EXERCISE DESCRIPTION
In the records below, find the line with "ATOM 148 N N", then retype it and every following line exactly, stopping after the line with "ATOM 158 C C". Leave the pictures out.

**********

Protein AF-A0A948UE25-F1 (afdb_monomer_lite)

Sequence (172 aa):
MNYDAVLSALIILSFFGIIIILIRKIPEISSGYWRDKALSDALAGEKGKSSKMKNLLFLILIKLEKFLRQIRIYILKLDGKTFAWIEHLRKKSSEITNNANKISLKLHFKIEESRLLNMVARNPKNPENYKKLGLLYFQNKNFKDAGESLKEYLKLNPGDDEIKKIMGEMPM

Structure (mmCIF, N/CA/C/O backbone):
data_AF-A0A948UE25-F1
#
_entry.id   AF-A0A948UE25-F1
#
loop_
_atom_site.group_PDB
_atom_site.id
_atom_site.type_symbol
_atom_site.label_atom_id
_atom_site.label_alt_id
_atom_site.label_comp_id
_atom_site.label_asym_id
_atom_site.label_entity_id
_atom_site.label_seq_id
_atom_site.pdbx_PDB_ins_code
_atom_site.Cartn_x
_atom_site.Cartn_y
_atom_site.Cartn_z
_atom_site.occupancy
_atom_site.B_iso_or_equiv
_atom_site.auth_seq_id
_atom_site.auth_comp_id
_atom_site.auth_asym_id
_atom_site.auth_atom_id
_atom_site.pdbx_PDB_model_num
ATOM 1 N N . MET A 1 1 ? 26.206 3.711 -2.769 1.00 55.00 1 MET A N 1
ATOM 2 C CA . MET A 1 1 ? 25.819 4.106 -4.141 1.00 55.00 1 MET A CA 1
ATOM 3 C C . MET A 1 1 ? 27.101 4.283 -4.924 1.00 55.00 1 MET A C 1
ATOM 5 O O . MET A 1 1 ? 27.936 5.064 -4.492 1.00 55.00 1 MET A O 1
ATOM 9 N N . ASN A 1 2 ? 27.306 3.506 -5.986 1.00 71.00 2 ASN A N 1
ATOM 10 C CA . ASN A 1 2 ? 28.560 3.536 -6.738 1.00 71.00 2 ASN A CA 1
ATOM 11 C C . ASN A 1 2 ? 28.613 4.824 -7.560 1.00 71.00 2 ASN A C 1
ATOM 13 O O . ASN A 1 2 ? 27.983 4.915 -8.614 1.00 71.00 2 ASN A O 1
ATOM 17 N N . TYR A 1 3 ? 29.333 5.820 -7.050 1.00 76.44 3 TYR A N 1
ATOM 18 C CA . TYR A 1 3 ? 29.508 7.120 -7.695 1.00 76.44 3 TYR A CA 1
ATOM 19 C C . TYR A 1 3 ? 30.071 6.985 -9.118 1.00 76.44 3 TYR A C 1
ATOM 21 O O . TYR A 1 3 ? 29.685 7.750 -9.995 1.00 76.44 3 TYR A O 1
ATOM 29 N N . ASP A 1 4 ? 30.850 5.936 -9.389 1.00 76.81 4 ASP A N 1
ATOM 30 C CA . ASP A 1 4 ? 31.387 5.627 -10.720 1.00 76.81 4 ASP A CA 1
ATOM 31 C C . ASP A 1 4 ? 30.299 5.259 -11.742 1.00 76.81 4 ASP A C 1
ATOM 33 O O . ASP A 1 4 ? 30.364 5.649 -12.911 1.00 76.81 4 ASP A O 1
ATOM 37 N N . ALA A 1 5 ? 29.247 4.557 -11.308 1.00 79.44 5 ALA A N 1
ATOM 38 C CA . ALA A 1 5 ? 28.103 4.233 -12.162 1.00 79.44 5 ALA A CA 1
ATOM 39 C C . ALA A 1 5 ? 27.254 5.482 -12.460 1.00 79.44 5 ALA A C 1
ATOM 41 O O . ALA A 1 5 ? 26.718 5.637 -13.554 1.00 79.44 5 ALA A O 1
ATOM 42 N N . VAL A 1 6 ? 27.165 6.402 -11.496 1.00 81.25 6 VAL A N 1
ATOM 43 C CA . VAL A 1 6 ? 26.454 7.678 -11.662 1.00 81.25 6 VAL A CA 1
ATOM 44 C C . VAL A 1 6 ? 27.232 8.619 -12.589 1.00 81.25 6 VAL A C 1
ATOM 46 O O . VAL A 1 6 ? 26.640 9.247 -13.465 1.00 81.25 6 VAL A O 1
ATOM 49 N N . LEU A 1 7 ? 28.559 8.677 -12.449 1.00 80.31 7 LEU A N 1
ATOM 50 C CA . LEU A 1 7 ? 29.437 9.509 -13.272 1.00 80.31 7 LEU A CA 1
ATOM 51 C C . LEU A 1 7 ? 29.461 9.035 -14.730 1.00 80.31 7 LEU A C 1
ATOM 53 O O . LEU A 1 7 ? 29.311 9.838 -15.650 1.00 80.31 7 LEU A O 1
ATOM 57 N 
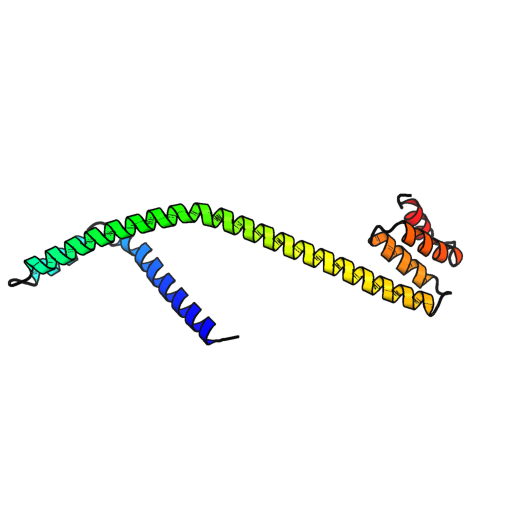N . SER A 1 8 ? 29.591 7.725 -14.948 1.00 75.06 8 SER A N 1
ATOM 58 C CA . SER A 1 8 ? 29.537 7.141 -16.292 1.00 75.06 8 SER A CA 1
ATOM 59 C C . SER A 1 8 ? 28.174 7.358 -16.957 1.00 75.06 8 SER A C 1
ATOM 61 O O . SER A 1 8 ? 28.125 7.747 -18.124 1.00 75.06 8 SER A O 1
ATOM 63 N N . ALA A 1 9 ? 27.069 7.225 -16.215 1.00 79.69 9 ALA A N 1
ATOM 64 C CA . ALA A 1 9 ? 25.735 7.545 -16.722 1.00 79.69 9 ALA A CA 1
ATOM 65 C C . ALA A 1 9 ? 25.590 9.027 -17.125 1.00 79.69 9 ALA A C 1
ATOM 67 O O . ALA A 1 9 ? 25.021 9.320 -18.177 1.00 79.69 9 ALA A O 1
ATOM 68 N N . LEU A 1 10 ? 26.148 9.956 -16.341 1.00 84.50 10 LEU A N 1
ATOM 69 C CA . LEU A 1 10 ? 26.163 11.395 -16.643 1.00 84.50 10 LEU A CA 1
ATOM 70 C C . LEU A 1 10 ? 26.939 11.726 -17.926 1.00 84.50 10 LEU A C 1
ATOM 72 O O . LEU A 1 10 ? 26.474 12.526 -18.738 1.00 84.50 10 LEU A O 1
ATOM 76 N N . ILE A 1 11 ? 28.095 11.090 -18.133 1.00 83.56 11 ILE A N 1
ATOM 77 C CA . ILE A 1 11 ? 28.925 11.283 -19.334 1.00 83.56 11 ILE A CA 1
ATOM 78 C C . ILE A 1 11 ? 28.224 10.729 -20.579 1.00 83.56 11 ILE A C 1
ATOM 80 O O . ILE A 1 11 ? 28.253 11.347 -21.642 1.00 83.56 11 ILE A O 1
ATOM 84 N N . ILE A 1 12 ? 27.550 9.585 -20.459 1.00 83.25 12 ILE A N 1
ATOM 85 C CA . ILE A 1 12 ? 26.781 9.013 -21.569 1.00 83.25 12 ILE A CA 1
ATOM 86 C C . ILE A 1 12 ? 25.613 9.943 -21.925 1.00 83.25 12 ILE A C 1
ATOM 88 O O . ILE A 1 12 ? 25.395 10.236 -23.101 1.00 83.25 12 ILE A O 1
ATOM 92 N N . LEU A 1 13 ? 24.902 10.477 -20.926 1.00 80.62 13 LEU A N 1
ATOM 93 C CA . LEU A 1 13 ? 23.782 11.396 -21.141 1.00 80.62 13 LEU A CA 1
ATOM 94 C C . LEU A 1 13 ? 24.219 12.701 -21.830 1.00 80.62 13 LEU A C 1
ATOM 96 O O . LEU A 1 13 ? 23.521 13.195 -22.719 1.00 80.62 13 LEU A O 1
ATOM 100 N N . SER A 1 14 ? 25.383 13.244 -21.458 1.00 81.12 14 SER A N 1
ATOM 101 C CA . SER A 1 14 ? 25.927 14.460 -22.074 1.00 81.12 14 SER A CA 1
ATOM 102 C C . SER A 1 14 ? 26.343 14.226 -23.528 1.00 81.12 14 SER A C 1
ATOM 104 O O . SER A 1 14 ? 26.026 15.044 -24.395 1.00 81.12 14 SER A O 1
ATOM 106 N N . PHE A 1 15 ? 26.940 13.069 -23.830 1.00 79.44 15 PHE A N 1
ATOM 107 C CA . PHE A 1 15 ? 27.250 12.659 -25.200 1.00 79.44 15 PHE A CA 1
ATOM 108 C C . PHE A 1 15 ? 25.991 12.532 -26.060 1.00 79.44 15 PHE A C 1
ATOM 110 O O . PHE A 1 15 ? 25.959 13.037 -27.183 1.00 79.44 15 PHE A O 1
ATOM 117 N N . PHE A 1 16 ? 24.925 11.926 -25.530 1.00 79.25 16 PHE A N 1
ATOM 118 C CA . PHE A 1 16 ? 23.641 11.843 -26.230 1.00 79.25 16 PHE A CA 1
ATOM 119 C C . PHE A 1 16 ? 23.021 13.222 -26.474 1.00 79.25 16 PHE A C 1
ATOM 121 O O . PHE A 1 16 ? 22.501 13.462 -27.562 1.00 79.25 16 PHE A O 1
ATOM 128 N N . GLY A 1 17 ? 23.129 14.152 -25.519 1.00 73.19 17 GLY A N 1
ATOM 129 C CA . GLY A 1 17 ? 22.694 15.540 -25.696 1.00 73.19 17 GLY A CA 1
ATOM 130 C C . GLY A 1 17 ? 23.420 16.238 -26.849 1.00 73.19 17 GLY A C 1
ATOM 131 O O . GLY A 1 17 ? 22.782 16.848 -27.706 1.00 73.19 17 GLY A O 1
ATOM 132 N N . ILE A 1 18 ? 24.743 16.074 -26.928 1.00 72.81 18 ILE A N 1
ATOM 133 C CA . ILE A 1 18 ? 25.567 16.627 -28.012 1.00 72.81 18 ILE A CA 1
ATOM 134 C C . ILE A 1 18 ? 25.192 15.989 -29.357 1.00 72.81 18 ILE A C 1
ATOM 136 O O . ILE A 1 18 ? 24.998 16.700 -30.341 1.00 72.81 18 ILE A O 1
ATOM 140 N N . ILE A 1 19 ? 25.012 14.666 -29.403 1.00 73.44 19 ILE A N 1
ATOM 141 C CA . ILE A 1 19 ? 24.605 13.932 -30.612 1.00 73.44 19 ILE A CA 1
ATOM 142 C C . ILE A 1 19 ? 23.214 14.378 -31.091 1.00 73.44 19 ILE A C 1
ATOM 144 O O . ILE A 1 19 ? 23.020 14.600 -32.284 1.00 73.44 19 ILE A O 1
ATOM 148 N N . ILE A 1 20 ? 22.256 14.573 -30.181 1.00 71.25 20 ILE A N 1
AT
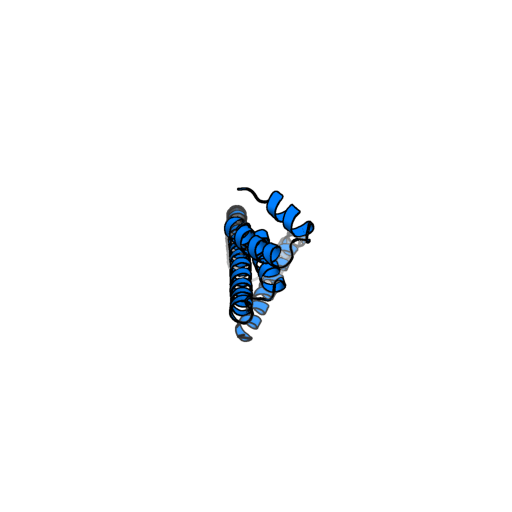OM 149 C CA . ILE A 1 20 ? 20.905 15.064 -30.495 1.00 71.25 20 ILE A CA 1
ATOM 150 C C . ILE A 1 20 ? 20.950 16.499 -31.029 1.00 71.25 20 ILE A C 1
ATOM 152 O O . ILE A 1 20 ? 20.283 16.801 -32.018 1.00 71.25 20 ILE A O 1
ATOM 156 N N . ILE A 1 21 ? 21.747 17.379 -30.415 1.00 71.25 21 ILE A N 1
ATOM 157 C CA . ILE A 1 21 ? 21.931 18.762 -30.880 1.00 71.25 21 ILE A CA 1
ATOM 158 C C . ILE A 1 21 ? 22.561 18.778 -32.274 1.00 71.25 21 ILE A C 1
ATOM 160 O O . ILE A 1 21 ? 22.111 19.532 -33.136 1.00 71.25 21 ILE A O 1
ATOM 164 N N . LEU A 1 22 ? 23.548 17.917 -32.530 1.00 61.59 22 LEU A N 1
ATOM 165 C CA . LEU A 1 22 ? 24.160 17.779 -33.848 1.00 61.59 22 LEU A CA 1
ATOM 166 C C . LEU A 1 22 ? 23.134 17.291 -34.876 1.00 61.59 22 LEU A C 1
ATOM 168 O O . LEU A 1 22 ? 22.936 17.957 -35.887 1.00 61.59 22 LEU A O 1
ATOM 172 N N . ILE A 1 23 ? 22.392 16.216 -34.597 1.00 60.97 23 ILE A N 1
ATOM 173 C CA . ILE A 1 23 ? 21.348 15.701 -35.501 1.00 60.97 23 ILE A CA 1
ATOM 174 C C . ILE A 1 23 ? 20.257 16.750 -35.769 1.00 60.97 23 ILE A C 1
ATOM 176 O O . ILE A 1 23 ? 19.753 16.831 -36.888 1.00 60.97 23 ILE A O 1
ATOM 180 N N . ARG A 1 24 ? 19.903 17.573 -34.774 1.00 57.62 24 ARG A N 1
ATOM 181 C CA . ARG A 1 24 ? 18.854 18.598 -34.888 1.00 57.62 24 ARG A CA 1
ATOM 182 C C . ARG A 1 24 ? 19.319 19.881 -35.585 1.00 57.62 24 ARG A C 1
ATOM 184 O O . ARG A 1 24 ? 18.498 20.529 -36.222 1.00 57.62 24 ARG A O 1
ATOM 191 N N . LYS A 1 25 ? 20.609 20.230 -35.511 1.00 48.88 25 LYS A N 1
ATOM 192 C CA . LYS A 1 25 ? 21.184 21.446 -36.122 1.00 48.88 25 LYS A CA 1
ATOM 193 C C . LYS A 1 25 ? 21.784 21.219 -37.514 1.00 48.88 25 LYS A C 1
ATOM 195 O O . LYS A 1 25 ? 21.914 22.156 -38.296 1.00 48.88 25 LYS A O 1
ATOM 200 N N . ILE A 1 26 ? 22.097 19.970 -37.855 1.00 51.81 26 ILE A N 1
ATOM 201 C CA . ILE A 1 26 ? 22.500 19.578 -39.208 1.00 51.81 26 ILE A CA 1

**********

EXERCISE RESULT
ATOM 148 N N . ILE A 1 20 ? 22.256 14.573 -30.181 1.00 71.25 20 ILE A N 1
AT
OM 149 C CA . ILE A 1 20 ? 20.905 15.064 -30.495 1.00 71.25 20 ILE A CA 1
ATOM 150 C C . ILE A 1 20 ? 20.950 16.499 -31.029 1.00 71.25 20 ILE A C 1
ATOM 152 O O . ILE A 1 20 ? 20.283 16.801 -32.018 1.00 71.25 20 ILE A O 1
ATOM 156 N N . ILE A 1 21 ? 21.747 17.379 -30.415 1.00 71.25 21 ILE A N 1
ATOM 157 C CA . ILE A 1 21 ? 21.931 18.762 -30.880 1.00 71.25 21 ILE A CA 1
ATOM 158 C C . ILE A 1 21 ? 22.561 18.778 -32.274 1.00 71.25 21 ILE A C 1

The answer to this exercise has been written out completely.